Dans le premier cas, on distingue le grade - « propriété » du fonctionnaire -  et  la fonction (qui peut varier et évoluer) dans le second,  la suppression de l’emploi entraîne l’éviction de la fonction publique, la nomination aux emplois y est dépendante du pouvoir politique et donc de ses aléas.

Ce qui se trouve à l’exact opposé des vertus que l’on a citées précédemment.

Et si les sénateurs ont « retoqué » ce cavalier législatif, il est toutefois à redouter que, n’ayant pu passer par la porte, celui-ci ne tente sa chance par la fenêtre ou le soupirail !

Mais pour sa part, et de toutes ses forces, le CHFO s’y opposera.

 

On peut douter également de la signification des mots à la lecture de l’instruction du 15 mai relative à la campagne budgétaire des établissements accueillant des personnes en situation de handicap.

Lorsque le gouvernement estime que les établissements et services spécialisés sont antinomiques avec l’inclusion des personnes en situation de handicap on est en droit de rester perplexe.

Là encore il ne faut guère s’y tromper :  il s’agit en fait d’un raisonnement teinté de dogmatisme qui sert à habiller la baisse des moyens alloués et la suspension de création de places en ESAT ou en MAS, qui sert à justifier la fermeture de structures tels que FAM ou d’externats médicopédagogiques.
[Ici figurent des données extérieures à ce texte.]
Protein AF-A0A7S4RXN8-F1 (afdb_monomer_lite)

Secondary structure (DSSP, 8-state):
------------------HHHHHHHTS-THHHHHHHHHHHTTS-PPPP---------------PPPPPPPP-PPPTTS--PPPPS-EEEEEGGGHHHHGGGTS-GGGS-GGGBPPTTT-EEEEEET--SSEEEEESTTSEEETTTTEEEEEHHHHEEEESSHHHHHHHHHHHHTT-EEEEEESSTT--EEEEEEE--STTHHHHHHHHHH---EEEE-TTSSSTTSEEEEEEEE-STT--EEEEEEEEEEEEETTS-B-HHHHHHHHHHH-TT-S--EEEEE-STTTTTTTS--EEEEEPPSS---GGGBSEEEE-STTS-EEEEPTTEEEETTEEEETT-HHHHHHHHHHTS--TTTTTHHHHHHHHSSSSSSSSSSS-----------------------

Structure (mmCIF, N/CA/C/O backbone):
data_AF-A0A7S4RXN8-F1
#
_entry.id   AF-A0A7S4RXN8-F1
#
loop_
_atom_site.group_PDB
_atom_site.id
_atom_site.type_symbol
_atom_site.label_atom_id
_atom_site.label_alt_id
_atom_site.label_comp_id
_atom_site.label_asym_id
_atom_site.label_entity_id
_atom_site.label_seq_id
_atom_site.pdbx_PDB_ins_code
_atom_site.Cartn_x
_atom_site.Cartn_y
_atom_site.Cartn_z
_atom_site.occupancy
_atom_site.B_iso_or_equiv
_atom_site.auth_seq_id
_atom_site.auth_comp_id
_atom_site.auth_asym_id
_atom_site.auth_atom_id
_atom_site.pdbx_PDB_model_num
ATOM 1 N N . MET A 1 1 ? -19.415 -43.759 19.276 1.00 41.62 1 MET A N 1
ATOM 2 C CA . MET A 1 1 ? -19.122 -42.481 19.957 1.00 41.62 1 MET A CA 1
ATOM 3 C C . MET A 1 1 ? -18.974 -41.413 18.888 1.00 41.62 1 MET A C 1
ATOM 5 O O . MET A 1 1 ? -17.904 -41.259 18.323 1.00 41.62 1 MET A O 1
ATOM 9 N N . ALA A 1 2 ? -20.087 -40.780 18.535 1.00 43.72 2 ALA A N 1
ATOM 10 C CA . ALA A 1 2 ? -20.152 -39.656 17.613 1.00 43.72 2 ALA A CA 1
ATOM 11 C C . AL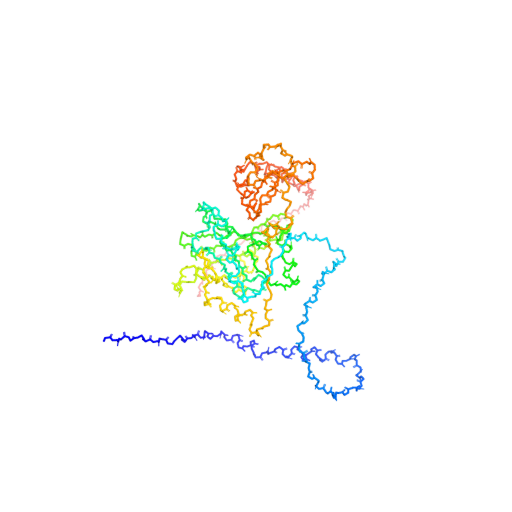A A 1 2 ? -21.236 -38.723 18.163 1.00 43.72 2 ALA A C 1
ATOM 13 O O . ALA A 1 2 ? -22.416 -39.058 18.152 1.00 43.72 2 ALA A O 1
ATOM 14 N N . GLN A 1 3 ? -20.802 -37.613 18.740 1.00 42.25 3 GLN A N 1
ATOM 15 C CA . GLN A 1 3 ? -21.600 -36.449 19.120 1.00 42.25 3 GLN A CA 1
ATOM 16 C C . GLN A 1 3 ? -20.766 -35.285 18.572 1.00 42.25 3 GLN A C 1
ATOM 18 O O . GLN A 1 3 ? -19.558 -35.268 18.772 1.00 42.25 3 GLN A O 1
ATOM 23 N N . GLY A 1 4 ? -21.249 -34.366 17.751 1.00 36.38 4 GLY A N 1
ATOM 24 C CA . GLY A 1 4 ? -22.568 -33.760 17.677 1.00 36.38 4 GLY A CA 1
ATOM 25 C C . GLY A 1 4 ? -22.270 -32.269 17.544 1.00 36.38 4 GLY A C 1
ATOM 26 O O . GLY A 1 4 ? -22.258 -31.558 18.538 1.00 36.38 4 GLY A O 1
ATOM 27 N N . LEU A 1 5 ? -21.872 -31.831 16.345 1.00 37.47 5 LEU A N 1
ATOM 28 C CA . LEU A 1 5 ? -21.600 -30.421 16.066 1.00 37.47 5 LEU A CA 1
ATOM 29 C C . LEU A 1 5 ? -22.931 -29.744 15.737 1.00 37.47 5 LEU A C 1
ATOM 31 O O . LEU A 1 5 ? -23.429 -29.846 14.616 1.00 37.47 5 LEU A O 1
ATOM 35 N N . GLU A 1 6 ? -23.516 -29.087 16.737 1.00 37.28 6 GLU A N 1
ATOM 36 C CA . GLU A 1 6 ? -24.603 -28.132 16.541 1.00 37.28 6 GLU A CA 1
ATOM 37 C C . GLU A 1 6 ? -24.110 -26.979 15.661 1.00 37.28 6 GLU A C 1
ATOM 39 O O . GLU A 1 6 ? -23.216 -26.215 16.026 1.00 37.28 6 GLU A O 1
ATOM 44 N N . GLN A 1 7 ? -24.703 -26.855 14.474 1.00 36.84 7 GLN A N 1
ATOM 45 C CA . GLN A 1 7 ? -24.577 -25.658 13.659 1.00 36.84 7 GLN A CA 1
ATOM 46 C C . GLN A 1 7 ? -25.474 -24.571 14.252 1.00 36.84 7 GLN A C 1
ATOM 48 O O . GLN A 1 7 ? -26.699 -24.649 14.172 1.00 36.84 7 GLN A O 1
ATOM 53 N N . VAL A 1 8 ? -24.860 -23.544 14.835 1.00 40.44 8 VAL A N 1
ATOM 54 C CA . VAL A 1 8 ? -25.560 -22.317 15.220 1.00 40.44 8 VAL A CA 1
ATOM 55 C C . VAL A 1 8 ? -25.786 -21.485 13.951 1.00 40.44 8 VAL A C 1
ATOM 57 O O . VAL A 1 8 ? -24.813 -21.138 13.276 1.00 40.44 8 VAL A O 1
ATOM 60 N N . PRO A 1 9 ? -27.033 -21.140 13.585 1.00 37.47 9 PRO A N 1
ATOM 61 C CA . PRO A 1 9 ? -27.281 -20.261 12.455 1.00 37.47 9 PRO A CA 1
ATOM 62 C C . PRO A 1 9 ? -26.863 -18.837 12.830 1.00 37.47 9 PRO A C 1
ATOM 64 O O . PRO A 1 9 ? -27.417 -18.229 13.747 1.00 37.47 9 PRO A O 1
ATOM 67 N N . TRP A 1 10 ? -25.894 -18.289 12.098 1.00 32.38 10 TRP A N 1
ATOM 68 C CA . TRP A 1 10 ? -25.575 -16.867 12.125 1.00 32.38 10 TRP A CA 1
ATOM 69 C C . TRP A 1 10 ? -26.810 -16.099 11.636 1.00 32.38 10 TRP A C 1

Cette instruction aura pour effet de faire reculer le droit à l’inclusion des personnes en situation de handicap en  raison de l’application du plan d’économies réservé au secteur médico-social mais elle aura également pour conséquence de mettre les directeurs et leurs équipes dans des positions impossibles, dans des situations insoutenables et des choix indignes.

 

C’est peut être à cause des difficultés et en raison de toutes les attaques subies par les directeurs que les postes ouverts ont du mal à être occupés, qu’ils ont du mal à trouver des candidates et candidats pour diriger des établissements en souffrance, à l’avenir incertain et dans des conditions de moins en moins soutenables.

Il ne s’agit pas seulement d’une balance risque/ avantage très défavorable mais aussi d’une configuration où l’impossible le dispute aux choix non éthiques.

Les mouvements sociaux dans les EHPAD du début de l’année ne sont pas éteints et les réponses très insuffisantes qui ont été données ne sont pas de nature à désamorcer les profonds mal-être.

 

Cette urgence est plus que jamais à rappeler, et ce ne sont pas les mouvements sur les postes et les constats de carence auxquels nous allons procéder qui seront de nature à apaiser les colères qui croissent.